--- DATA ---
__________

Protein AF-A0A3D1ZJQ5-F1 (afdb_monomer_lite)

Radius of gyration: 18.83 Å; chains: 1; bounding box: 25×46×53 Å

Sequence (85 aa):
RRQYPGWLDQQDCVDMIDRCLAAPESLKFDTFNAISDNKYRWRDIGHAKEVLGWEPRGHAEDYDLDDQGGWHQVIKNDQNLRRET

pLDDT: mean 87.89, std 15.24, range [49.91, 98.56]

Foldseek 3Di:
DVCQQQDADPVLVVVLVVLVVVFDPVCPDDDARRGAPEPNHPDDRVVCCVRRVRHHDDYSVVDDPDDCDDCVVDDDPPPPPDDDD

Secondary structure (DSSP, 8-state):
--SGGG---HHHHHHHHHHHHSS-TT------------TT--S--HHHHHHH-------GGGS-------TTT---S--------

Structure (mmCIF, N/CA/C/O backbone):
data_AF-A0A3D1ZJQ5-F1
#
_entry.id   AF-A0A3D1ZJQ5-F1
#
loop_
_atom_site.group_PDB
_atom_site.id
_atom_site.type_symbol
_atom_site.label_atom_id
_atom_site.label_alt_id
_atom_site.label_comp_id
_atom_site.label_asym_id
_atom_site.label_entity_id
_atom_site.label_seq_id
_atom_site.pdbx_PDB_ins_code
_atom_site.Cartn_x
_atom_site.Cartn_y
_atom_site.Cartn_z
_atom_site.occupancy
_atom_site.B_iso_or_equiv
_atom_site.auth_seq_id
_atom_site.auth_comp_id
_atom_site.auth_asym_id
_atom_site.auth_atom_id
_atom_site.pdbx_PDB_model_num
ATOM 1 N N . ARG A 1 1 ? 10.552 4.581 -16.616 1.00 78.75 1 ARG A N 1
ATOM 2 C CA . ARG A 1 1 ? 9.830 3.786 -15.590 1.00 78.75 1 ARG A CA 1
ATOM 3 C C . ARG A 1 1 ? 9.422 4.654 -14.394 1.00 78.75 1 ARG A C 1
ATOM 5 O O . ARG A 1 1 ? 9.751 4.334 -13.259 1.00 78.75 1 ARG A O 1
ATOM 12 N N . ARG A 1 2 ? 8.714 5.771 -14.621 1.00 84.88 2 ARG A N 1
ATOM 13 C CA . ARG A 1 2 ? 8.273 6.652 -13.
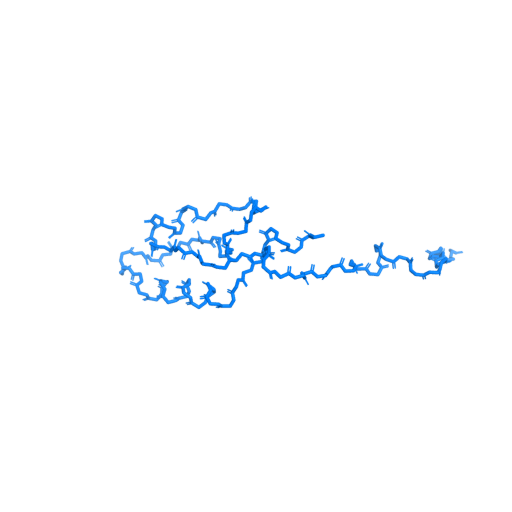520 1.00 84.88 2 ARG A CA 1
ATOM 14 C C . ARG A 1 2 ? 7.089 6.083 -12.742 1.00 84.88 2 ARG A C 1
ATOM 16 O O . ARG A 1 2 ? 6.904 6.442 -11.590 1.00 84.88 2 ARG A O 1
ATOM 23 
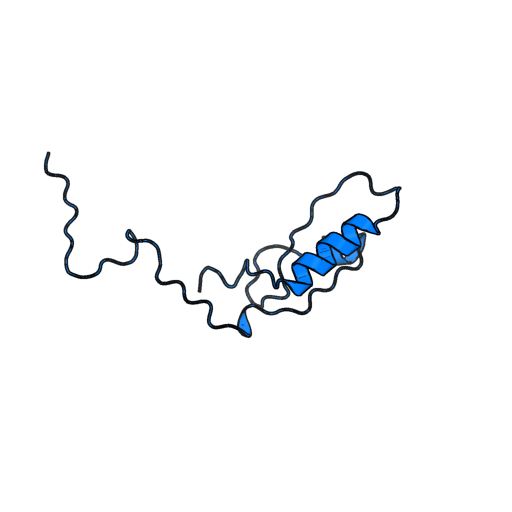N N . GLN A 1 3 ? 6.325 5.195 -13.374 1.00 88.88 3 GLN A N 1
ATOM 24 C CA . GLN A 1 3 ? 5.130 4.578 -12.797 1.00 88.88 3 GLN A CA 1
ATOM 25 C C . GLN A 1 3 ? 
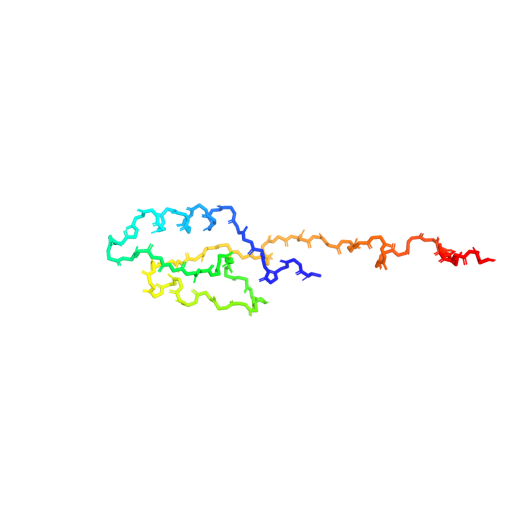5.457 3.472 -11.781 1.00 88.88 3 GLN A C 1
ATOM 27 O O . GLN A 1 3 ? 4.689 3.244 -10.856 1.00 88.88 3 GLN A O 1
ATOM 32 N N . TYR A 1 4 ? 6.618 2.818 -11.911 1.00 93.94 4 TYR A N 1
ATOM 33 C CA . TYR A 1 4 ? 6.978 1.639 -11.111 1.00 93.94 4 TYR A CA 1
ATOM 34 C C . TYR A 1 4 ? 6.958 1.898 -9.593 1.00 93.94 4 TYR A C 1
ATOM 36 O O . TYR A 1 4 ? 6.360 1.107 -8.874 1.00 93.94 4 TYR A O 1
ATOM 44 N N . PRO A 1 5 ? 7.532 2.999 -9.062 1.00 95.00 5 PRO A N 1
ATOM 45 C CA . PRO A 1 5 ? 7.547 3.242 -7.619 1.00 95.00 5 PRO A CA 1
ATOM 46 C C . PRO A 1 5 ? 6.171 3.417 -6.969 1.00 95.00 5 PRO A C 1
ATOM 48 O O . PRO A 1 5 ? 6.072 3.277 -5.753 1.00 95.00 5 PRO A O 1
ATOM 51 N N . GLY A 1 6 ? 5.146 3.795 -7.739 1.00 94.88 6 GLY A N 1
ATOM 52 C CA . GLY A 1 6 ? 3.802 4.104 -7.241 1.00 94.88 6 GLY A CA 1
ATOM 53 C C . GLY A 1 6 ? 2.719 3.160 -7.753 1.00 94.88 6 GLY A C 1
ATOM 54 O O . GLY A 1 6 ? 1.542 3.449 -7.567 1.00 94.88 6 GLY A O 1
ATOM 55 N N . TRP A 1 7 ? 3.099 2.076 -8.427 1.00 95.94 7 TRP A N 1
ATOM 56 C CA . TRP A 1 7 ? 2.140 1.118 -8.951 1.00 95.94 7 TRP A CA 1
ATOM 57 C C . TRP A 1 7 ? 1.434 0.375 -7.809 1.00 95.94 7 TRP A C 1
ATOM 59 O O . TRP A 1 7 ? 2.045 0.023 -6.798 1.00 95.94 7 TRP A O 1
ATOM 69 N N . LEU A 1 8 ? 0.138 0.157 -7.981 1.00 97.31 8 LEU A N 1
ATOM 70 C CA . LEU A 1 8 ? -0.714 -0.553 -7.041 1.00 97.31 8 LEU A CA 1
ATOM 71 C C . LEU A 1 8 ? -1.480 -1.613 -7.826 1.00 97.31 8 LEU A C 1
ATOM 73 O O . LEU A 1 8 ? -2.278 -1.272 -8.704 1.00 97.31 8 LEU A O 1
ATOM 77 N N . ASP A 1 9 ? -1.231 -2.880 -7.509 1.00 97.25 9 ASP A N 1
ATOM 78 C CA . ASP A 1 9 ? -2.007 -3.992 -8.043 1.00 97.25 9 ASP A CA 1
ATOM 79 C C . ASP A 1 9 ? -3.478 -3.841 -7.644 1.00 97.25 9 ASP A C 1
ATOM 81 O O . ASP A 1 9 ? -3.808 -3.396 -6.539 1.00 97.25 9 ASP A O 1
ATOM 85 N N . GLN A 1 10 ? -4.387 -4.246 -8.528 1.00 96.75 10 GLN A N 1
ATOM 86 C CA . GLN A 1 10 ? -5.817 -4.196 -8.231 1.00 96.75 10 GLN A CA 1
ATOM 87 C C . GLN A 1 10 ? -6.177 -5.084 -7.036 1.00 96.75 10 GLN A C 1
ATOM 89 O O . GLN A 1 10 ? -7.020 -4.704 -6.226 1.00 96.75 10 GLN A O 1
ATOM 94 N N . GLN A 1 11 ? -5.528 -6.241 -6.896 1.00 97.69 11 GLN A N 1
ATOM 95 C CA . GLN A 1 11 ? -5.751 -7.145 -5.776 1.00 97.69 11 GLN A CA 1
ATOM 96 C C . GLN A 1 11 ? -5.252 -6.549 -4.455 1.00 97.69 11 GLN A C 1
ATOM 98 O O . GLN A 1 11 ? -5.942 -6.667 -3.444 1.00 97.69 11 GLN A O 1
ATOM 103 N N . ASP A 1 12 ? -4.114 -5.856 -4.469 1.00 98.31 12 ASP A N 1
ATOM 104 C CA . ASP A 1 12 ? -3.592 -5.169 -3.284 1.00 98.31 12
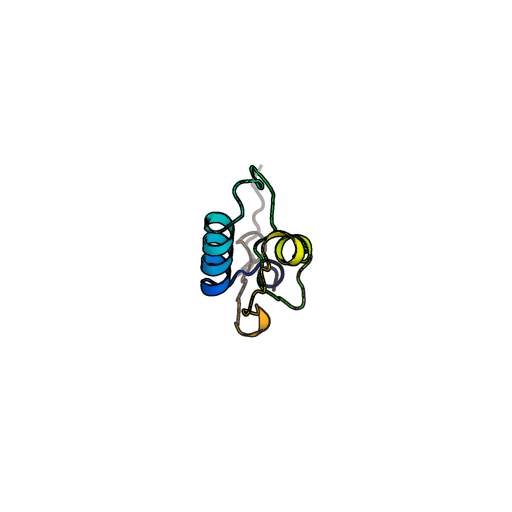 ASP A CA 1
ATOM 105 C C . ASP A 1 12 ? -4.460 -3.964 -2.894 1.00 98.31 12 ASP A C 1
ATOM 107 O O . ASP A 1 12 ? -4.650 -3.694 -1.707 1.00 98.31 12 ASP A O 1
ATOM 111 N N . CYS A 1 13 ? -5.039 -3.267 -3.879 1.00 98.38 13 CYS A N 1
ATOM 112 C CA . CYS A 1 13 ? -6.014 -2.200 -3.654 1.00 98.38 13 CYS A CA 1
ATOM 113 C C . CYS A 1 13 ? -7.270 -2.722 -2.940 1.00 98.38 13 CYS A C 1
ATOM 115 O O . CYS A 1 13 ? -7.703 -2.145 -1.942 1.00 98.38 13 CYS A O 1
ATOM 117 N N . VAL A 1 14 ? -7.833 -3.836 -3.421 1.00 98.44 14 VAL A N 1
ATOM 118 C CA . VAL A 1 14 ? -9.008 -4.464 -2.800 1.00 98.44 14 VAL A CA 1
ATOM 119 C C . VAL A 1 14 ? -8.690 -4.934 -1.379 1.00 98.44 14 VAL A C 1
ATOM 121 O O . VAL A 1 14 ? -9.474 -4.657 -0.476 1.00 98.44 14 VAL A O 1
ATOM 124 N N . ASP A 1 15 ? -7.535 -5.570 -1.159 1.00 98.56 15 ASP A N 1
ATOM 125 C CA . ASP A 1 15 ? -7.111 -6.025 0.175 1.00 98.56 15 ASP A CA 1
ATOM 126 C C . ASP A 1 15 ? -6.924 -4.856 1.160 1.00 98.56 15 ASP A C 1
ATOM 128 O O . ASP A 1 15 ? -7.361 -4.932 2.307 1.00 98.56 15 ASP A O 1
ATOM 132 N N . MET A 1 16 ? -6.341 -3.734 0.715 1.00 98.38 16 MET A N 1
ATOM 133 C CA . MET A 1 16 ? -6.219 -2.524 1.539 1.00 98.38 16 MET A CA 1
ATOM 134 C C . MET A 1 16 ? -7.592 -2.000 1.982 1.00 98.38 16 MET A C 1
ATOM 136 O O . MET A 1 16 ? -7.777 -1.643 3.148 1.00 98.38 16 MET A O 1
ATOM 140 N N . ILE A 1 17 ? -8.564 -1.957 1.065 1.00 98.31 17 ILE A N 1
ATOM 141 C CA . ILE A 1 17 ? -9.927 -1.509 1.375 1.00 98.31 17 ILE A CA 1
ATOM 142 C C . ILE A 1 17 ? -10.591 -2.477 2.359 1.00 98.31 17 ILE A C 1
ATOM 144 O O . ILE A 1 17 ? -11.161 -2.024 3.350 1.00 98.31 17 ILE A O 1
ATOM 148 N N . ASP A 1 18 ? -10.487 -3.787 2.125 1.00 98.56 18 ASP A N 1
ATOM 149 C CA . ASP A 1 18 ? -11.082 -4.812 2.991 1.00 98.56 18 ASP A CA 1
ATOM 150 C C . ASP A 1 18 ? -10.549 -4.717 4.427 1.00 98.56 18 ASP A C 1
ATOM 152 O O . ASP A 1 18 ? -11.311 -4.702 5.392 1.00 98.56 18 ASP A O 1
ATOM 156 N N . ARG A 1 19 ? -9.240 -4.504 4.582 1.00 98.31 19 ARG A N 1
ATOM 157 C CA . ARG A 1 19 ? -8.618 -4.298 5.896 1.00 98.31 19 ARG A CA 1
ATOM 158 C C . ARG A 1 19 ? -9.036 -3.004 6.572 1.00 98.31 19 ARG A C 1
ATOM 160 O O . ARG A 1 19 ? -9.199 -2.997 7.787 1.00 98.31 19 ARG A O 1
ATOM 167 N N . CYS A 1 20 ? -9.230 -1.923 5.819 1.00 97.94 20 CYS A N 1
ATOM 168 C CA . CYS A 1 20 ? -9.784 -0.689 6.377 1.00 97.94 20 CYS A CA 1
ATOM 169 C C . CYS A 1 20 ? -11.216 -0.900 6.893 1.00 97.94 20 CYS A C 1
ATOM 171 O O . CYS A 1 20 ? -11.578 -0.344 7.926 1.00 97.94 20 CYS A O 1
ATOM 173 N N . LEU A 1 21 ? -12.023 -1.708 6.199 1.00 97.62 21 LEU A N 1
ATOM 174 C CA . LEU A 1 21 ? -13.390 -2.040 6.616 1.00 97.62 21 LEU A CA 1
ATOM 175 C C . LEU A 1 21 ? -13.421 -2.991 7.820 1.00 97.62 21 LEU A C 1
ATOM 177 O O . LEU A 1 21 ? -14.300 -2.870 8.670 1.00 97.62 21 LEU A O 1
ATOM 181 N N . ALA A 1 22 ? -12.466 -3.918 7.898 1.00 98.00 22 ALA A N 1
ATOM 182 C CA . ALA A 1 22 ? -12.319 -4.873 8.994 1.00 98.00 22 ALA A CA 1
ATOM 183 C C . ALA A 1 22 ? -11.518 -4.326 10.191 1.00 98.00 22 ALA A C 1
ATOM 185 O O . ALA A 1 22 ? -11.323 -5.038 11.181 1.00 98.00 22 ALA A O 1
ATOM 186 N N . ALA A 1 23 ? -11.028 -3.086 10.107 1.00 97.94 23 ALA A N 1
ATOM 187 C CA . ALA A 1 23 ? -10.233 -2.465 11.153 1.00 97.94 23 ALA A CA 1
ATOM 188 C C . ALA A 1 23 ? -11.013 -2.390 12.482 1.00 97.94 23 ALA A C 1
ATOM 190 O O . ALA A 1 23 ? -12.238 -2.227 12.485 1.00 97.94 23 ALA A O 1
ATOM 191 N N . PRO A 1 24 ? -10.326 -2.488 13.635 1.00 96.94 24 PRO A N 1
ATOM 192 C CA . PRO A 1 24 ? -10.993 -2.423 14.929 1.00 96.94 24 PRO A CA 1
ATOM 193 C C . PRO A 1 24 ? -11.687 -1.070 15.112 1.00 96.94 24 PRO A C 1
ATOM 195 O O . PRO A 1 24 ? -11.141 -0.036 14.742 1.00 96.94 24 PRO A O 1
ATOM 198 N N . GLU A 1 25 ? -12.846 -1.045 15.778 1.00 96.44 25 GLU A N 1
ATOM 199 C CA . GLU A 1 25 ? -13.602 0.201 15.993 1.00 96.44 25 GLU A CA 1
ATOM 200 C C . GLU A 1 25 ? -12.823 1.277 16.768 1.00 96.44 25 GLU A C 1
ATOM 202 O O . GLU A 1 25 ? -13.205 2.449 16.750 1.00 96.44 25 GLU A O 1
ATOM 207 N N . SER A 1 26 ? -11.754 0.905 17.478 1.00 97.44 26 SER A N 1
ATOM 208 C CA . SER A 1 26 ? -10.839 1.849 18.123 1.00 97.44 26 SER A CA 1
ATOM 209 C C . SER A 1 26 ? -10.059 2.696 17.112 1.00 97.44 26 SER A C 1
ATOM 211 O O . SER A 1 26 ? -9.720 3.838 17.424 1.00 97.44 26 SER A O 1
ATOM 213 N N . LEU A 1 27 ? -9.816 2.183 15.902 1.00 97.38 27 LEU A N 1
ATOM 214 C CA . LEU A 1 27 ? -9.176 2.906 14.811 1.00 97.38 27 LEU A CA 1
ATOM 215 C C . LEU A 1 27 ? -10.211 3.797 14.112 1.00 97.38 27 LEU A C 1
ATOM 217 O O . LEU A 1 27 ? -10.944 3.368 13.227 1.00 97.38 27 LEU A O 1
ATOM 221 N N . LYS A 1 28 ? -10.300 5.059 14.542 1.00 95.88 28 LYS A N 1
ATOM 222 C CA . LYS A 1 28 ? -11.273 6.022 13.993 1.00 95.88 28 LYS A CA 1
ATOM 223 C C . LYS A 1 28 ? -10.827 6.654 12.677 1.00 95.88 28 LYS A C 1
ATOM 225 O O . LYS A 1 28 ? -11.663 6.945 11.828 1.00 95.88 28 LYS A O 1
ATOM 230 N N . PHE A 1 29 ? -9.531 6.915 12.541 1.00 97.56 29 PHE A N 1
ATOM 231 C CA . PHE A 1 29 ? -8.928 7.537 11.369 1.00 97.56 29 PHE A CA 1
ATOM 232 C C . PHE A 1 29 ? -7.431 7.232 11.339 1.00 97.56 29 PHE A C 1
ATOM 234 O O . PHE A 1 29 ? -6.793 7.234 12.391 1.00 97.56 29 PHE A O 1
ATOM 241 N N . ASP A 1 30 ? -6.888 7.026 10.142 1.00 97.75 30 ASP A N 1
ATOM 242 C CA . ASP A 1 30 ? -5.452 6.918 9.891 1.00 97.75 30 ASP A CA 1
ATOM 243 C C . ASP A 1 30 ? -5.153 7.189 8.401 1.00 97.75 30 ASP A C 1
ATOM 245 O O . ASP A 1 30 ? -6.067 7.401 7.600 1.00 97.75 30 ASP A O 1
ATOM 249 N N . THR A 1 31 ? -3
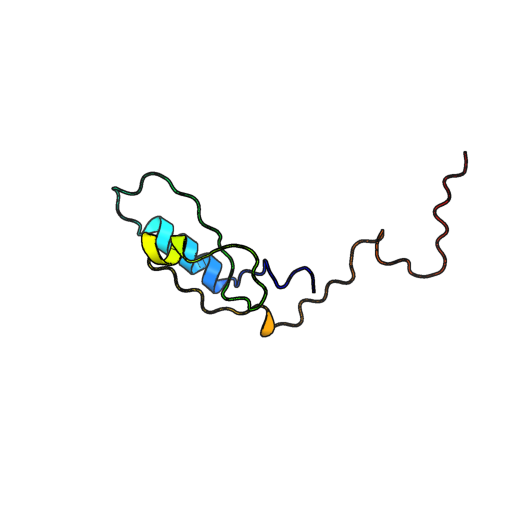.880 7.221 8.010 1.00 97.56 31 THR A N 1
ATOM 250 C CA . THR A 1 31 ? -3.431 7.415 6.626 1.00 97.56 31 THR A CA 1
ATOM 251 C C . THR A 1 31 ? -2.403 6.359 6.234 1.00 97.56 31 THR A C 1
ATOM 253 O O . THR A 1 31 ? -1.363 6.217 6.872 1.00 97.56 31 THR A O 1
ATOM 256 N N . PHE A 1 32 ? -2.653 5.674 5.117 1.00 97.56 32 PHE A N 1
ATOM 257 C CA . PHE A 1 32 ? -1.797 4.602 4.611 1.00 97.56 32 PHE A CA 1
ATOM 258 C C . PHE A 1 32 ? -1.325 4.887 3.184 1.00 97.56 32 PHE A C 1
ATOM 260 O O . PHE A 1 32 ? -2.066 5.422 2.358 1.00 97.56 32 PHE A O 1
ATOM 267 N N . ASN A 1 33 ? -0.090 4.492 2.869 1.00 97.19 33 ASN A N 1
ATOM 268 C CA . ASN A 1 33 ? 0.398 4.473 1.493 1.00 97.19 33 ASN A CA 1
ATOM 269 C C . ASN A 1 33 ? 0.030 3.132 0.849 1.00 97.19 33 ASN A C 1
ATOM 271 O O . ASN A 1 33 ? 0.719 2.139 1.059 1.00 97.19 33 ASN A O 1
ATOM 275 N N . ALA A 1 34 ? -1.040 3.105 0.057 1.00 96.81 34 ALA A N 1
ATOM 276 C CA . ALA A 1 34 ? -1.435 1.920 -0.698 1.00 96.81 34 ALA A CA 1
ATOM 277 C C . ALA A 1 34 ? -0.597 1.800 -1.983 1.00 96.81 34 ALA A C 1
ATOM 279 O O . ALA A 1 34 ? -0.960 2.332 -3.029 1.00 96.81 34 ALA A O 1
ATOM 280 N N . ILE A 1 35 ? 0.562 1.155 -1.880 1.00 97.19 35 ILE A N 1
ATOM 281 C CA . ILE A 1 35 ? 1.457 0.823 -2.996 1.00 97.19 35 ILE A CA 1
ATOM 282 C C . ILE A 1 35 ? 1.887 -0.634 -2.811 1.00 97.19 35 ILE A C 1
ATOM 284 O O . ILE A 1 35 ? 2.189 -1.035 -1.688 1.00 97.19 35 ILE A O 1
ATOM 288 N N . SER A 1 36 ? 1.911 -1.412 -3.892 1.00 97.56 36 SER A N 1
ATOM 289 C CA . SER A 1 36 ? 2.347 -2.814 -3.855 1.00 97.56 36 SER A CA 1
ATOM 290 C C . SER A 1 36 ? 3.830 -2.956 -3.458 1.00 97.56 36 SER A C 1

__________

--- PROBLEM STATEMENT ---
From the records above, retype only the lines starting at the line that contains "ATOM 45 C CA" and ending at the line that contains "ATOM 54 O O", both included.

--- WRITTEN ANSWER ---
ATOM 45 C CA . PRO A 1 5 ? 7.547 3.242 -7.619 1.00 95.00 5 PRO A CA 1
ATOM 46 C C . PRO A 1 5 ? 6.171 3.417 -6.969 1.00 95.00 5 PRO A C 1
ATOM 48 O O . PRO A 1 5 ? 6.072 3.277 -5.753 1.00 95.00 5 PRO A O 1
ATOM 51 N N . GLY A 1 6 ? 5.146 3.795 -7.739 1.00 94.88 6 GLY A N 1
ATOM 52 C CA . GLY A 1 6 ? 3.802 4.104 -7.241 1.00 94.88 6 GLY A CA 1
ATOM 53 C C . GLY A 1 6 ? 2.719 3.160 -7.753 1.00 94.88 6 GLY A C 1
ATOM 54 O O . GLY A 1 6 ? 1.542 3.449 -7.567 1.00 94.88 6 GLY A O 1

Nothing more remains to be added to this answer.